▶ _WHAT THE TASK REQUIRES_:
Scan the records for the string "Bradyrhizobium"; copy each line where it occurs.

THE DATA section start

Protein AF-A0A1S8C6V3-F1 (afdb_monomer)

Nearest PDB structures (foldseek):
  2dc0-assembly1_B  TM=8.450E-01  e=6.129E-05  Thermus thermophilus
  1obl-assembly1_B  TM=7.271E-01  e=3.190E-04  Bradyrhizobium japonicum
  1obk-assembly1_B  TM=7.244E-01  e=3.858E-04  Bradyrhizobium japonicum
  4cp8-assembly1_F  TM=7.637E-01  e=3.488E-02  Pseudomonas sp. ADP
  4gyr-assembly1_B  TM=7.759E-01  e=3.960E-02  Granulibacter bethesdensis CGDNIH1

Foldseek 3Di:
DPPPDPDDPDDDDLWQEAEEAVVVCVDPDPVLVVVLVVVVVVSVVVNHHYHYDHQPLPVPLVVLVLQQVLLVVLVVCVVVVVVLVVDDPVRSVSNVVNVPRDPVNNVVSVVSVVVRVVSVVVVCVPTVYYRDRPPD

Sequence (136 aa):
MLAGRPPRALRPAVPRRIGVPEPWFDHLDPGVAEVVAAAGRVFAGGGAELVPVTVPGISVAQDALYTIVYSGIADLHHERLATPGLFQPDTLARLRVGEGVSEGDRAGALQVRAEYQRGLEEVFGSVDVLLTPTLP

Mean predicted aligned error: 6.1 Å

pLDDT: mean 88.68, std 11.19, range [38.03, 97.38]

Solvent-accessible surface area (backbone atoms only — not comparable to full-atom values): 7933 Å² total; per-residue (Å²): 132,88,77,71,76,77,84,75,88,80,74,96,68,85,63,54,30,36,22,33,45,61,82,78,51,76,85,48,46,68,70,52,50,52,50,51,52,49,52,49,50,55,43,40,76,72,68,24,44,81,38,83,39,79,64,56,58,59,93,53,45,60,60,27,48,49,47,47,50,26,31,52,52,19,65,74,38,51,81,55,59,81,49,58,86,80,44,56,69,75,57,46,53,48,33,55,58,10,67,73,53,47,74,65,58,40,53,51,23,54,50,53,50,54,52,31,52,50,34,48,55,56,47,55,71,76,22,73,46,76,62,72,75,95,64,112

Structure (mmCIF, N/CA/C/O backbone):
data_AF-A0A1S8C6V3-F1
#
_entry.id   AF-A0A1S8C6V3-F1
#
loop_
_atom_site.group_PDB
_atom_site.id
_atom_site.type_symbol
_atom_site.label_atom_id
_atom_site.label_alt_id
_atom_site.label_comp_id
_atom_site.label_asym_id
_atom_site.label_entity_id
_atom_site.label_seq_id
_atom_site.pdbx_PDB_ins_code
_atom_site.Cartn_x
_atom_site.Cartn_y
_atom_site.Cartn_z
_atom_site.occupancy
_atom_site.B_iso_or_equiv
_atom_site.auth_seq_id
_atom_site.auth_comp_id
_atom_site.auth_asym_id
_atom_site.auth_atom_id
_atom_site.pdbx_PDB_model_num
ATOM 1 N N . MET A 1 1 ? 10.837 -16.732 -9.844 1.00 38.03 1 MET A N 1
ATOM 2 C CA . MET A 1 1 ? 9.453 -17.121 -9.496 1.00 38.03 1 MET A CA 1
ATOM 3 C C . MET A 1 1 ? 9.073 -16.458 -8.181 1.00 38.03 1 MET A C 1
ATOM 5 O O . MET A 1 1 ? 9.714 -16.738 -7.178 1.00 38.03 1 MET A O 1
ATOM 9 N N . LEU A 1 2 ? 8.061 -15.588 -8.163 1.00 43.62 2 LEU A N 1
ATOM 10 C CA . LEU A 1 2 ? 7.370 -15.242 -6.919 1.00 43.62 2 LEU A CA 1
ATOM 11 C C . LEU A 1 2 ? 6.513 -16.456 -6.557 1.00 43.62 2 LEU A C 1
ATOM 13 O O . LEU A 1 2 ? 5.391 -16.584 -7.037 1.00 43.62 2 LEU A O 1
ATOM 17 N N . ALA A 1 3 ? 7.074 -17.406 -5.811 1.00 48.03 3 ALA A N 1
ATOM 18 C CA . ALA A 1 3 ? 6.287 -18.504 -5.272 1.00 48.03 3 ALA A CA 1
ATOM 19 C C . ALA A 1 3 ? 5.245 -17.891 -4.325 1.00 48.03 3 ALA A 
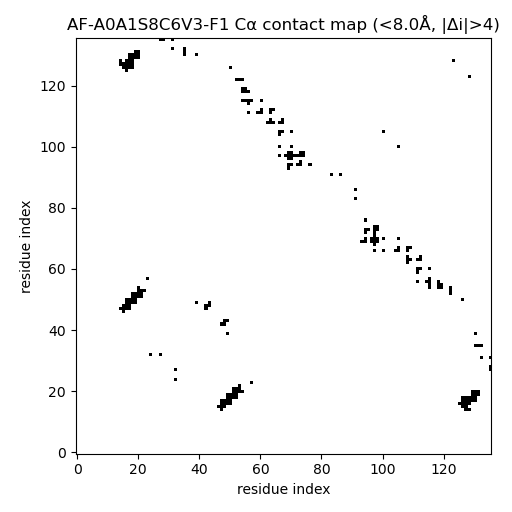C 1
ATOM 21 O O . ALA A 1 3 ? 5.586 -17.416 -3.241 1.00 48.03 3 ALA A O 1
ATOM 22 N N . GLY A 1 4 ? 3.990 -17.813 -4.771 1.00 52.19 4 GLY A N 1
ATOM 23 C CA . GLY A 1 4 ? 2.889 -17.382 -3.919 1.00 52.19 4 GLY A CA 1
ATOM 24 C C . GLY A 1 4 ? 2.823 -18.301 -2.703 1.00 52.19 4 GLY A C 1
ATOM 25 O O . GLY A 1 4 ? 2.859 -19.524 -2.856 1.00 52.19 4 GLY A O 1
ATOM 26 N N . ARG A 1 5 ? 2.758 -17.724 -1.494 1.00 61.88 5 ARG A N 1
ATOM 27 C CA . ARG A 1 5 ? 2.448 -18.498 -0.282 1.00 61.88 5 ARG A CA 1
ATOM 28 C C . ARG A 1 5 ? 1.172 -19.313 -0.563 1.00 61.88 5 ARG A C 1
ATOM 30 O O . ARG A 1 5 ? 0.252 -18.770 -1.182 1.00 61.88 5 ARG A O 1
ATOM 37 N N . PRO A 1 6 ? 1.101 -20.587 -0.139 1.00 71.75 6 PRO A N 1
ATOM 38 C CA . PRO A 1 6 ? -0.093 -21.394 -0.348 1.00 71.75 6 PRO A CA 1
ATOM 39 C C . PRO A 1 6 ? -1.317 -20.663 0.225 1.00 71.75 6 PRO A C 1
ATOM 41 O O . PRO A 1 6 ? -1.195 -20.024 1.279 1.00 71.75 6 PRO A O 1
ATOM 44 N N . PRO A 1 7 ? -2.477 -20.718 -0.455 1.00 63.81 7 PRO A N 1
ATOM 45 C CA . PRO A 1 7 ? -3.671 -20.019 -0.008 1.00 63.81 7 PRO A CA 1
ATOM 46 C C . PRO A 1 7 ? -4.016 -20.459 1.414 1.00 63.81 7 PRO A C 1
ATOM 48 O O . PRO A 1 7 ? -4.204 -21.644 1.697 1.00 63.81 7 PRO A O 1
ATOM 51 N N . ARG A 1 8 ? -4.067 -19.492 2.333 1.00 70.81 8 ARG A N 1
ATOM 52 C CA . ARG A 1 8 ? -4.486 -19.745 3.710 1.00 70.81 8 ARG A CA 1
ATOM 53 C C . ARG A 1 8 ? -5.990 -20.015 3.692 1.00 70.81 8 ARG A C 1
ATOM 55 O O . ARG A 1 8 ? -6.748 -19.218 3.147 1.00 70.81 8 ARG A O 1
ATOM 62 N N . ALA A 1 9 ? -6.427 -21.117 4.298 1.00 78.25 9 ALA A N 1
ATOM 63 C CA . ALA A 1 9 ? -7.848 -21.371 4.506 1.00 78.25 9 ALA A CA 1
ATOM 64 C C . ALA A 1 9 ? -8.405 -20.315 5.476 1.00 78.25 9 ALA A C 1
ATOM 66 O O . ALA A 1 9 ? -8.168 -20.385 6.683 1.00 78.25 9 ALA A O 1
ATOM 67 N N . LEU A 1 10 ? -9.094 -19.307 4.942 1.00 69.38 10 LEU A N 1
ATOM 68 C CA . LEU A 1 10 ? -9.737 -18.269 5.740 1.00 69.38 10 LEU A CA 1
ATOM 69 C C . LEU A 1 10 ? -11.077 -18.792 6.257 1.00 69.38 10 LEU A C 1
ATOM 71 O O . LEU A 1 10 ? -11.885 -19.326 5.499 1.00 69.38 10 LEU A O 1
ATOM 75 N N . ARG A 1 11 ? -11.315 -18.633 7.559 1.00 76.69 11 ARG A N 1
ATOM 76 C CA . ARG A 1 11 ? -12.638 -18.823 8.156 1.00 76.69 11 ARG A CA 1
ATOM 77 C C . ARG A 1 11 ? -13.254 -17.444 8.371 1.00 76.69 11 ARG A C 1
ATOM 79 O O . ARG A 1 11 ? -12.558 -16.593 8.923 1.00 76.69 11 ARG A O 1
ATOM 86 N N . PRO A 1 12 ? -14.515 -17.212 7.971 1.00 73.19 12 PRO A N 1
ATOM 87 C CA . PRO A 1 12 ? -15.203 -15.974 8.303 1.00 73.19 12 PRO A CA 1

THE DATA section end

▶ _WORKED SOLUTION_:
  1obl-assembly1_B  TM=7.271E-01  e=3.190E-04  Bradyrhizobium japonicum
  1obk-assembly1_B  TM=7.244E-01  e=3.858E-04  Bradyrhizobium japonicum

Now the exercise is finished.